Aortic stenosis and statins
Heart 2006; 92: 729-34
Degenerative calcific aortic stenosis (AS) is the commonest form of valvular lesion in Western societies. With an ageing population, the prevalence of AS and its co-morbidities is set to grow. Once breathlessness, chest pain, syncope or severe outflow tract obstruction develop, mortality may reach 50 per cent at two years.
This editorial discusses the possible medical treatments of AS. There is histological evidence that the development of AS has some similarities to that of vascular atherosclerosis. Observational studies have indicated that statins may lead to regression of early aortic disease, although the SALTIRE trial did not show regression in established disease.
The editorial also commented on the use of ACE inhibitors and the potential over-concern with these drugs in AS. The evidence regarding the benefits of ACE inhibitors in AS is conflicting and further work is required.
Community care benefits elderly patients
JAMA 2006; 295: 2,503-10
Removal from a familiar environment and concern about dying are among the factors that make elderly patients feel vulnerable and reluctant to be transferred to hospital.
Community care may reduce the risk of confusion and nosocomial infection, and is cheaper than secondary care.
This Canadian study of 680 patients over the age of 65 assessed a clinical care protocol including oral antibiotics, portable chest radiography, O2 saturation monitoring, fluid management and monitoring by a research nurse against usual care. Hospital admissions, length of stay, mortality, health-related quality of life, functional status and cost were measured among both groups.
A 12 per cent reduction in admissions was demonstrated when the protocol was applied. When these patients were admitted they had a reduced length of stay in hospital.
PFO and cerebrovascular disease
Mayo Clin Proc 2006; 81: 602-8
We are taught in medical school that patent foramen ovale (PFO) is a risk factor for cerebrovascular disease. This case-controlled study aimed to determine whether PFO is a risk factor for stroke.
The study involved just over 2,000 patients and adjusted for classical risk factors for cerebrovascular disease. The research group concluded that the link with PFOs has been over-estimated.
Is this ground breaking or a classic case of do not believe everything you read in the journals? It would be a brave clinician to ignore a PFO in a stroke patient.
Infection rates and miscarriage
BMJ 2006; 332: 1235-1237
This study aimed to assess differences in infection rate between expectant, medical and surgical management modalities for miscarriage. The UK based study involved seven hospitals and 1,200 women under 13 weeks gestation experiencing missed (early foetal demise) or incomplete miscarriages.

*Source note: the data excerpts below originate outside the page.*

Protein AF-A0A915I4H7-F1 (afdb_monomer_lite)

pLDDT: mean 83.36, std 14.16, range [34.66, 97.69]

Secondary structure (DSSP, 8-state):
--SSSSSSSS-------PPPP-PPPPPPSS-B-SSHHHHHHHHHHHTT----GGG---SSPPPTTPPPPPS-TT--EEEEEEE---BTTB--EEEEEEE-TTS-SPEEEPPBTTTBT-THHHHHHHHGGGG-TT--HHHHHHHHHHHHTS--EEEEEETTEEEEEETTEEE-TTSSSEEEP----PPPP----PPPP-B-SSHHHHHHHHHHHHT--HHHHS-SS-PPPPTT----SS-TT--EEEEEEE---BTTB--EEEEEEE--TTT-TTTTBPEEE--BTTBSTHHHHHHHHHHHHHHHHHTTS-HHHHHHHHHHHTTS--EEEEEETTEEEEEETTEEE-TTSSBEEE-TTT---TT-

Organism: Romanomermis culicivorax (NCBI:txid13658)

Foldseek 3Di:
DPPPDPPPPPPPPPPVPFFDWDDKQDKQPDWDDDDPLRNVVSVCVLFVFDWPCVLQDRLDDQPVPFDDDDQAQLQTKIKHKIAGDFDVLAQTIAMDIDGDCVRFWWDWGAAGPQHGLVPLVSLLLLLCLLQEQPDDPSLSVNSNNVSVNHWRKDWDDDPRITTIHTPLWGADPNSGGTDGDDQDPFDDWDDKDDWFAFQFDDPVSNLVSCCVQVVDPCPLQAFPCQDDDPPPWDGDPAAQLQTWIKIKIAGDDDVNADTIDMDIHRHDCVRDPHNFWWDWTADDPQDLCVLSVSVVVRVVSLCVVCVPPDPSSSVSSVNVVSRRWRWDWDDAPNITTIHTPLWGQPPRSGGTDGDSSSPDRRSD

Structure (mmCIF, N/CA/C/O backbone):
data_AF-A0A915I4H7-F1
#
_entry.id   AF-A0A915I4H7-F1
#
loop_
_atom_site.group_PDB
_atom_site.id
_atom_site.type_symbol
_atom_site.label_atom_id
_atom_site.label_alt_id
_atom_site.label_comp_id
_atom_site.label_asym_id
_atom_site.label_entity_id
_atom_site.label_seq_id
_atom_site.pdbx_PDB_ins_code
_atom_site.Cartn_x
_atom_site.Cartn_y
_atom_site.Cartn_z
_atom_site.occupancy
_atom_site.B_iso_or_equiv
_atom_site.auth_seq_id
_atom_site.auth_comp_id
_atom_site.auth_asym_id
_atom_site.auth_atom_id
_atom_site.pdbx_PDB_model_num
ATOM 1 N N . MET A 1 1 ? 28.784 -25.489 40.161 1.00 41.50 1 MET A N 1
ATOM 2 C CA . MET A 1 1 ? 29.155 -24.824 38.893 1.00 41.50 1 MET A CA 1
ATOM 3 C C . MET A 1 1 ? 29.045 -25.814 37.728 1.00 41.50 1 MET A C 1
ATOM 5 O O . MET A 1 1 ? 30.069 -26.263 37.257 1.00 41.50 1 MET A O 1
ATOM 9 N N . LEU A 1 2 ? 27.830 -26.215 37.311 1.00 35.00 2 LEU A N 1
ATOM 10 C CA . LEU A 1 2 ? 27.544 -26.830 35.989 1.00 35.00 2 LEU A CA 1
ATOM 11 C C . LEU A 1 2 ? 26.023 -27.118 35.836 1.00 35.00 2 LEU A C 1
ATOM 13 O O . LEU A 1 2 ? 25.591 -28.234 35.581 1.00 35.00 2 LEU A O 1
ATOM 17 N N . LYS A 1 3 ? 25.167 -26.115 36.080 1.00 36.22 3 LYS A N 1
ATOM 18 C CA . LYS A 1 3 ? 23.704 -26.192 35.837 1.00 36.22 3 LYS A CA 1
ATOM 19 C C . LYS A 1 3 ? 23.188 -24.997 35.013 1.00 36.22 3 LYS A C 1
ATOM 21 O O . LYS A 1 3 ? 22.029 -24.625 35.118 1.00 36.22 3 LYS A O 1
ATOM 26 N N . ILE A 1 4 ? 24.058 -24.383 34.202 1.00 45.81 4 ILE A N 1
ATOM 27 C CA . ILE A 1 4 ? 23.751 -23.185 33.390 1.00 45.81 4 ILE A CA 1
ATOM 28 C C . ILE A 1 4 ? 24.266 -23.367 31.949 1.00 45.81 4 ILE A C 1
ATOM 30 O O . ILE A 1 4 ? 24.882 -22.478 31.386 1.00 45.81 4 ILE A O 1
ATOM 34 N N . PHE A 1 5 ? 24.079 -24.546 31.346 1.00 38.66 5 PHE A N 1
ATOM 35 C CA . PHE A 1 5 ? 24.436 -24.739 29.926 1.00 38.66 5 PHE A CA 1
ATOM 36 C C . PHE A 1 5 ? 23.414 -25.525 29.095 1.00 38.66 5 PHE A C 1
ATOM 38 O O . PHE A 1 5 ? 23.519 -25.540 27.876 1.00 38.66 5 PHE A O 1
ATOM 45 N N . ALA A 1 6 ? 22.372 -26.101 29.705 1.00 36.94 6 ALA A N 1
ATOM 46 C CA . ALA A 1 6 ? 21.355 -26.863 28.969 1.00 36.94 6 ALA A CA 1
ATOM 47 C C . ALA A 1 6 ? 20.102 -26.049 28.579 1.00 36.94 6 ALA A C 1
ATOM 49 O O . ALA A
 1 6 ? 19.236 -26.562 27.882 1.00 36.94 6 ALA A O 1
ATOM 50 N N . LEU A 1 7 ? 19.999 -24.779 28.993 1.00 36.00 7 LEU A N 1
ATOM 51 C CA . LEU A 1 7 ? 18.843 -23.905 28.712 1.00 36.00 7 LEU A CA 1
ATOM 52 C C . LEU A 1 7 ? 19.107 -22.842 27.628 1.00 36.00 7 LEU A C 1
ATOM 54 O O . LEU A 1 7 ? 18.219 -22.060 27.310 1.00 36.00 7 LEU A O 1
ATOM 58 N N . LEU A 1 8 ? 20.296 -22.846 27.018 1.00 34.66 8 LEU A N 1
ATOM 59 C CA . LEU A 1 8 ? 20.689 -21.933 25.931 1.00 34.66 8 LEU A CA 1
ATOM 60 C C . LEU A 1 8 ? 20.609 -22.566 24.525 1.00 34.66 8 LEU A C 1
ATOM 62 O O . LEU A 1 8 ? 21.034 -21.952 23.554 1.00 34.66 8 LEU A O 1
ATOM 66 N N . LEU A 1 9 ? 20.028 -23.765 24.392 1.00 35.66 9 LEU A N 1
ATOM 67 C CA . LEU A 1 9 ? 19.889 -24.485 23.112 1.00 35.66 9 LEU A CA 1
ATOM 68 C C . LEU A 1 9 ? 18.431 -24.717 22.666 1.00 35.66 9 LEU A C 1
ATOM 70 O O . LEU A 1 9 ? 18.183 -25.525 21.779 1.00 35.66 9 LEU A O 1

Outcomes measured were infection rates at 14 days, unplanned admission or further surgical intervention. Infection rates at 14 days were around 2-3 per cent across all three groups. Unplanned admissions were higher in the expectant (49 per cent) and medical (18 per cent) groups. The duration of bleeding was the least in the surgical group.
Admissions were mainly due to failure to expel the products of conception or failure of medical management, requiring curettage. A small number (3 per cent) required emergency surgery.

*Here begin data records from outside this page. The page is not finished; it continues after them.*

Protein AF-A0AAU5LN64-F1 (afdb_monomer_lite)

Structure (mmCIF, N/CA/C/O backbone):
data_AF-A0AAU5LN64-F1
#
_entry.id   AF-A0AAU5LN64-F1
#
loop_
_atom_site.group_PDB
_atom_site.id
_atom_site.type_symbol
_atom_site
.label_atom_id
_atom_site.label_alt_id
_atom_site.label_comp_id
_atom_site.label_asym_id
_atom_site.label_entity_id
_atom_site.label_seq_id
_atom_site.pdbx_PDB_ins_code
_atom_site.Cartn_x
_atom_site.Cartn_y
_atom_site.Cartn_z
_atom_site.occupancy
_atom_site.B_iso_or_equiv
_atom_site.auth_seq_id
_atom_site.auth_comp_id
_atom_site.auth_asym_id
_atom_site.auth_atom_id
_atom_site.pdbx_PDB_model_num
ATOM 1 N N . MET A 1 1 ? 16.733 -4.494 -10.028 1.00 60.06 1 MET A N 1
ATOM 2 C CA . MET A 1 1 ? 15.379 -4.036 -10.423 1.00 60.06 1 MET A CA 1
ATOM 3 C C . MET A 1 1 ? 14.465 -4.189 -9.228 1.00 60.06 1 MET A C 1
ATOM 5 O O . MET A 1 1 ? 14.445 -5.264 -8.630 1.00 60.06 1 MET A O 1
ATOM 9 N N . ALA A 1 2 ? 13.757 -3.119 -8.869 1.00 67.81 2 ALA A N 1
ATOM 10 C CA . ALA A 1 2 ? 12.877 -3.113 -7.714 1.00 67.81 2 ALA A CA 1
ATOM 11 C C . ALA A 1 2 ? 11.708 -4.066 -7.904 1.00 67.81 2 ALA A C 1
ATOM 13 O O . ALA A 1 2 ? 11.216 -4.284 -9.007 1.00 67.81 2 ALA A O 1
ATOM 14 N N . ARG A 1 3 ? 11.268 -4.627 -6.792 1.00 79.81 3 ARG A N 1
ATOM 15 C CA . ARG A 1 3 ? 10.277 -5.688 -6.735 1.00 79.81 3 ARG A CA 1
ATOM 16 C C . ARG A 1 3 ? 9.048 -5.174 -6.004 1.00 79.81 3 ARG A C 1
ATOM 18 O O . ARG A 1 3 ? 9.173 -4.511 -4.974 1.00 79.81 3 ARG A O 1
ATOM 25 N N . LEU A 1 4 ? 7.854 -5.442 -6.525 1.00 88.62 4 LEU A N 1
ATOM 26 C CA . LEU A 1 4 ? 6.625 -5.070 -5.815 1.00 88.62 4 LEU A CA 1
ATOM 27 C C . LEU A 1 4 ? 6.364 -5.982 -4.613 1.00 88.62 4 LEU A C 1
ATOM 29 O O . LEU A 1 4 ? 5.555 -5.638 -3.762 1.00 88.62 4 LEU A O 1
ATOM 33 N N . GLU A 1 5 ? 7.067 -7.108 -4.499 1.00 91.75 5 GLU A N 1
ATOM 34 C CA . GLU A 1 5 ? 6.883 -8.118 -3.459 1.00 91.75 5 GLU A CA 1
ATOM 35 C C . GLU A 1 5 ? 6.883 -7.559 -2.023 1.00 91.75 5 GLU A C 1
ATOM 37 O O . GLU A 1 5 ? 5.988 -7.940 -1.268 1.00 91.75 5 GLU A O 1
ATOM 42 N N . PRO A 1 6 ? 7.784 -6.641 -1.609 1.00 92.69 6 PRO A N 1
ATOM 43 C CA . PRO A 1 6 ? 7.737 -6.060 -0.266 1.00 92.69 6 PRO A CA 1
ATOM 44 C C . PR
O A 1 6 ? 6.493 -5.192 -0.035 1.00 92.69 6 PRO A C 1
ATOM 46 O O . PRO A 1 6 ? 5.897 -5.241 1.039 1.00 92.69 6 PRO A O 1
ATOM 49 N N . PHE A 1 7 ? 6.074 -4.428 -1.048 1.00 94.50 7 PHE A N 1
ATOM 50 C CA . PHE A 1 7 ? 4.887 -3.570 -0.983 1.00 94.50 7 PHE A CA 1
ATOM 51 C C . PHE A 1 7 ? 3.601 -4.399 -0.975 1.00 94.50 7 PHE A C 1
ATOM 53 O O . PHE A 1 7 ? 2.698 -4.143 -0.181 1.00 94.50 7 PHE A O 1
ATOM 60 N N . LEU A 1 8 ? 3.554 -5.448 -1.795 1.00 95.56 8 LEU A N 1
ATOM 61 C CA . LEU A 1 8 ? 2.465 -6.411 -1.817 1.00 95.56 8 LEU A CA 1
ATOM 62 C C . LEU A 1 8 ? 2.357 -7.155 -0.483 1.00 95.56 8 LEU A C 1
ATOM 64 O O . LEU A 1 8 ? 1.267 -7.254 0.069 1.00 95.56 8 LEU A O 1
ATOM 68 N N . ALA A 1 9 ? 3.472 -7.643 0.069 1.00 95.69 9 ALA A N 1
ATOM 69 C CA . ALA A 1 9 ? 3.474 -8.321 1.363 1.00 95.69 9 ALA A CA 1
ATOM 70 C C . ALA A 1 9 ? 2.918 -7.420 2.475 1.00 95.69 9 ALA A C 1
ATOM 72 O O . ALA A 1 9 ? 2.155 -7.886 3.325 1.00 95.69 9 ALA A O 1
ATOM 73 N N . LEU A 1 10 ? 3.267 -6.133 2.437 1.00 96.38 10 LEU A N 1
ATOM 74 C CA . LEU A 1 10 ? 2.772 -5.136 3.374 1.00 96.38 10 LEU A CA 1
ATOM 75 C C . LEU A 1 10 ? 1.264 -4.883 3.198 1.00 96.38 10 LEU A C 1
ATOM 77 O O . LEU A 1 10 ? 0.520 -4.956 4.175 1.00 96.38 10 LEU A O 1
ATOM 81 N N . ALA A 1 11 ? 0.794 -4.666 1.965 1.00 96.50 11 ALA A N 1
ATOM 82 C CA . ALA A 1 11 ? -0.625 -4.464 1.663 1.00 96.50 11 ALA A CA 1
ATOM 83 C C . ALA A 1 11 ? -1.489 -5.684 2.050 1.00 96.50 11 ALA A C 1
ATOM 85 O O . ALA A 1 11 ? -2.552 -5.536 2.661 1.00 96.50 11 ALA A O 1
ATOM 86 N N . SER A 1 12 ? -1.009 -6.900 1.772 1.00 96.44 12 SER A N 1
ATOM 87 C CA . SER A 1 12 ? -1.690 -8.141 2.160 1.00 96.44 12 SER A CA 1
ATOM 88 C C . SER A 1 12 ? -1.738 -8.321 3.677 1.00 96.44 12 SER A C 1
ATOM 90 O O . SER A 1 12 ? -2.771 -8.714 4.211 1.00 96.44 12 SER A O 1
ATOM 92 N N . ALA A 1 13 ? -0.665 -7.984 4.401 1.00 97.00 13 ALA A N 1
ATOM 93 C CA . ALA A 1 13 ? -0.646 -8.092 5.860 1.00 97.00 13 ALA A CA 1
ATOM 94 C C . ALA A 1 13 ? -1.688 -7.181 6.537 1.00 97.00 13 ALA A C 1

Expectant management is more appropriate for incomplete miscarriages and should be undertaken in selected patients who have 24-hour access to healthcare professionals.
- Dr Raj Thakkar is a GP in Woodburn Green, Buckinghamshire and a member of our team who regularly review the journals
Aortic stenosis is increasing in prevalence but more research on treatment is needed.

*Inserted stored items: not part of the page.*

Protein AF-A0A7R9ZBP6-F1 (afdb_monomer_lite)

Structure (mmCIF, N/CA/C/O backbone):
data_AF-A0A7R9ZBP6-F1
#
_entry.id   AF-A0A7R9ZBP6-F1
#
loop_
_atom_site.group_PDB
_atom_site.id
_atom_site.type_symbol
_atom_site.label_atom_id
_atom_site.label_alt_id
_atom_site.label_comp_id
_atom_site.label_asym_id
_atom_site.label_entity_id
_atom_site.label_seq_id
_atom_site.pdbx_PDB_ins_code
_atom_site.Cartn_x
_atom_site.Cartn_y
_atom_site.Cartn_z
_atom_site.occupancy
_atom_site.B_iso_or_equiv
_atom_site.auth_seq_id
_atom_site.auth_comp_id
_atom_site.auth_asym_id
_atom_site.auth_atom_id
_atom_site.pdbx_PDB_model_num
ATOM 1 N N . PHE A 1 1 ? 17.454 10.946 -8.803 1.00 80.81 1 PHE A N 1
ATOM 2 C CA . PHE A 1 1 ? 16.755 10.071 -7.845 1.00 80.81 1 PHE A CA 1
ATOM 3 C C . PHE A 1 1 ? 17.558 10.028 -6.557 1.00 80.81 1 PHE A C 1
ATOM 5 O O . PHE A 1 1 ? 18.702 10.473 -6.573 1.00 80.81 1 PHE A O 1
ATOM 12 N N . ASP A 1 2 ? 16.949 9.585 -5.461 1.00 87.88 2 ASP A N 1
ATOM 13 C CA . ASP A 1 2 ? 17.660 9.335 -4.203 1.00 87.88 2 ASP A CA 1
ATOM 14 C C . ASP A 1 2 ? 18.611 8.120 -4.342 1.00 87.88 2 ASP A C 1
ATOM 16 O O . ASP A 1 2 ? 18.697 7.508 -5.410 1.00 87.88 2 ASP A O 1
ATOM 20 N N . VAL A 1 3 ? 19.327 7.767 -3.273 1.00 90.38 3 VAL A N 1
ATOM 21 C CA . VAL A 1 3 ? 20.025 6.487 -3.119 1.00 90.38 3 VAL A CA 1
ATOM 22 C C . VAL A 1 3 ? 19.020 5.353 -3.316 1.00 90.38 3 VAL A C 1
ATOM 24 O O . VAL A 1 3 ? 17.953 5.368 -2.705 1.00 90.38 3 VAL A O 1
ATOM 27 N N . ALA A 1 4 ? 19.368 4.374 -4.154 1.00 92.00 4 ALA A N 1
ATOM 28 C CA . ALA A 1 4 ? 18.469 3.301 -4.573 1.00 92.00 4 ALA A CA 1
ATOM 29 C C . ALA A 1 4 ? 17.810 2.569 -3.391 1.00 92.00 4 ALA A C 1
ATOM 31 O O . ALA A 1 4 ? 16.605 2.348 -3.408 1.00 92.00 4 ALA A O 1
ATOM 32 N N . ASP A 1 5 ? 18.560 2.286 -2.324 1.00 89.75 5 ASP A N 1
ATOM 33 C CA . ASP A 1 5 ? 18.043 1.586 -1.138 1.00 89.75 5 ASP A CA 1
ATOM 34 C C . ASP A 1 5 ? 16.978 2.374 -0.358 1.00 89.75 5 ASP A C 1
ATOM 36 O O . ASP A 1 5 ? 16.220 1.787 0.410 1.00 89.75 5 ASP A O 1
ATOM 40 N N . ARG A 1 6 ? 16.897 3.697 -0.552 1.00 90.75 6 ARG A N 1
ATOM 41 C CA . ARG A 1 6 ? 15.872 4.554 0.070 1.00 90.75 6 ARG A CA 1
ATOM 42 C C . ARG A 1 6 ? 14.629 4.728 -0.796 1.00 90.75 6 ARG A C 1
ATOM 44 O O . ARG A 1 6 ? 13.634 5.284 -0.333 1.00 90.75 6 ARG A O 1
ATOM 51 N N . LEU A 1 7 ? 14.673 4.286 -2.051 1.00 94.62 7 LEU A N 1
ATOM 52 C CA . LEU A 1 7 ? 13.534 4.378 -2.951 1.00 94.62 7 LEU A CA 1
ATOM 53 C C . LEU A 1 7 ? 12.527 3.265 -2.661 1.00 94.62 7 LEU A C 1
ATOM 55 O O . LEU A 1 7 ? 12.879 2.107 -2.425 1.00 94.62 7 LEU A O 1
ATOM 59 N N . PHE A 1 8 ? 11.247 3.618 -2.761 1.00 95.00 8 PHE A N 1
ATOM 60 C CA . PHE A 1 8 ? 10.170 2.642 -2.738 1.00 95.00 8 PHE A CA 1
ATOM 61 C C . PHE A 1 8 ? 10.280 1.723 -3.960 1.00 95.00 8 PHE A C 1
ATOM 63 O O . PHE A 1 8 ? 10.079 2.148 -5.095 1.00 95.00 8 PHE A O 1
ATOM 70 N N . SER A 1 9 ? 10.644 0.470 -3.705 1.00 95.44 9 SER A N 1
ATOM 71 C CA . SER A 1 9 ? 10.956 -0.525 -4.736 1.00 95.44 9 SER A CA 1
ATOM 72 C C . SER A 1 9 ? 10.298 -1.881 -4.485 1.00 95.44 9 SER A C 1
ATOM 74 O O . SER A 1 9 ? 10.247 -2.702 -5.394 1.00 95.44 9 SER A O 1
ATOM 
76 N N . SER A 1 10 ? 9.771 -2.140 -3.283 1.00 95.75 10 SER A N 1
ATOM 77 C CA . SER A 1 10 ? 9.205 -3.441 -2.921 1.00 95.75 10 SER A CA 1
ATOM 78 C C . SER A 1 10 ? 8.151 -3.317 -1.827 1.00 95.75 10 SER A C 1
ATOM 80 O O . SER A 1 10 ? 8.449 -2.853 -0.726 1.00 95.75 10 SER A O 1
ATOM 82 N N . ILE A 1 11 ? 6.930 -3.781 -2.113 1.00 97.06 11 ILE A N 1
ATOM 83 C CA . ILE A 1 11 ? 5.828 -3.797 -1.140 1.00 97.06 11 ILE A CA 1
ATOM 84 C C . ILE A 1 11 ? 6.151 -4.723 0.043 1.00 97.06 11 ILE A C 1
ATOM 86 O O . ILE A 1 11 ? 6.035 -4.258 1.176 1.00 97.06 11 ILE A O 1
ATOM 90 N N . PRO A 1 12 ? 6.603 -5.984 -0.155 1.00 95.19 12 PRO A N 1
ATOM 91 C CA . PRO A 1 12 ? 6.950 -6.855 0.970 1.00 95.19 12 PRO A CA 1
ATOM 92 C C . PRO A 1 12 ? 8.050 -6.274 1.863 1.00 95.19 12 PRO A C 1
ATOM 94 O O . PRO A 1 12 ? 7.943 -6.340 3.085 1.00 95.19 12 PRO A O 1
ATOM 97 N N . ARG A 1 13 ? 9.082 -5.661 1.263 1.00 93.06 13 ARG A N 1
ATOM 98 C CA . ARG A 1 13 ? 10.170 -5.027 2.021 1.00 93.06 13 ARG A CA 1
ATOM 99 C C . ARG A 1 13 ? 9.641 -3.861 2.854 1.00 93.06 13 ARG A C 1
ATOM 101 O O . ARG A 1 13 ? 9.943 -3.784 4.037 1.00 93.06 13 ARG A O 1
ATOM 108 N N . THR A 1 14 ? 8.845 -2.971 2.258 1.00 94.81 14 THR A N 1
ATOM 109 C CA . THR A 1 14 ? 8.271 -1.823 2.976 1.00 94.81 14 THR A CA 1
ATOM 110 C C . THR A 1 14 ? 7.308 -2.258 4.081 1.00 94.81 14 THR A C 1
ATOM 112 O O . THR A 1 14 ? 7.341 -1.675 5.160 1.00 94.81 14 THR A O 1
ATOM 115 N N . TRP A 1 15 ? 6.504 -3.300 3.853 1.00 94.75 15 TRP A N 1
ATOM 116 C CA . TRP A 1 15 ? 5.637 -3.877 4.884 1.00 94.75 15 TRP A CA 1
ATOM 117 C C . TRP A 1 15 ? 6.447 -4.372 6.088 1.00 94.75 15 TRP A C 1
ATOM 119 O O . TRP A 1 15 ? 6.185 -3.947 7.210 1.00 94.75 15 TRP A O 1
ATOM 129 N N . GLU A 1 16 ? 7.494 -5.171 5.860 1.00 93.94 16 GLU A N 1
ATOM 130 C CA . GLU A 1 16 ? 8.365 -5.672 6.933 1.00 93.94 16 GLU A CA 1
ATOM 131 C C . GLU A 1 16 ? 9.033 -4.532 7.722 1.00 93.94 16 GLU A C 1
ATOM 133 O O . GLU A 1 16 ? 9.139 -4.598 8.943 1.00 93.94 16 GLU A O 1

Community care reduces elderly patients' hospital stay.
Risk of stroke from PFO has been overstated.
Expectant management is more appropriate for incomplete miscarriages.
RESEARCH OF THE WEEK
Supported diets could work
BMJ 2006; 332: 1,309-11
Obesity is the new epidemic
This interesting UK-based study compared Dr Atkin's New Diet Revolution, the Slim-Fast plan, Weight Watchers and Rosemary Conley's regime to a control group. Weight loss, body fat indices and waist circumference were monitored over six months.
Reductions in all three measures were comparable in the four diet regimes, although the rate of weight loss varied. Average weight loss and fat loss at six months were 5.9kg and 4.4kg respectively.
At 12 months, those taking part in the unsupported regimes (Atkins and Slim-Fast) were more likely to have withdrawn. Supported weight loss on a population-wide scale could have major public health and cost benefits.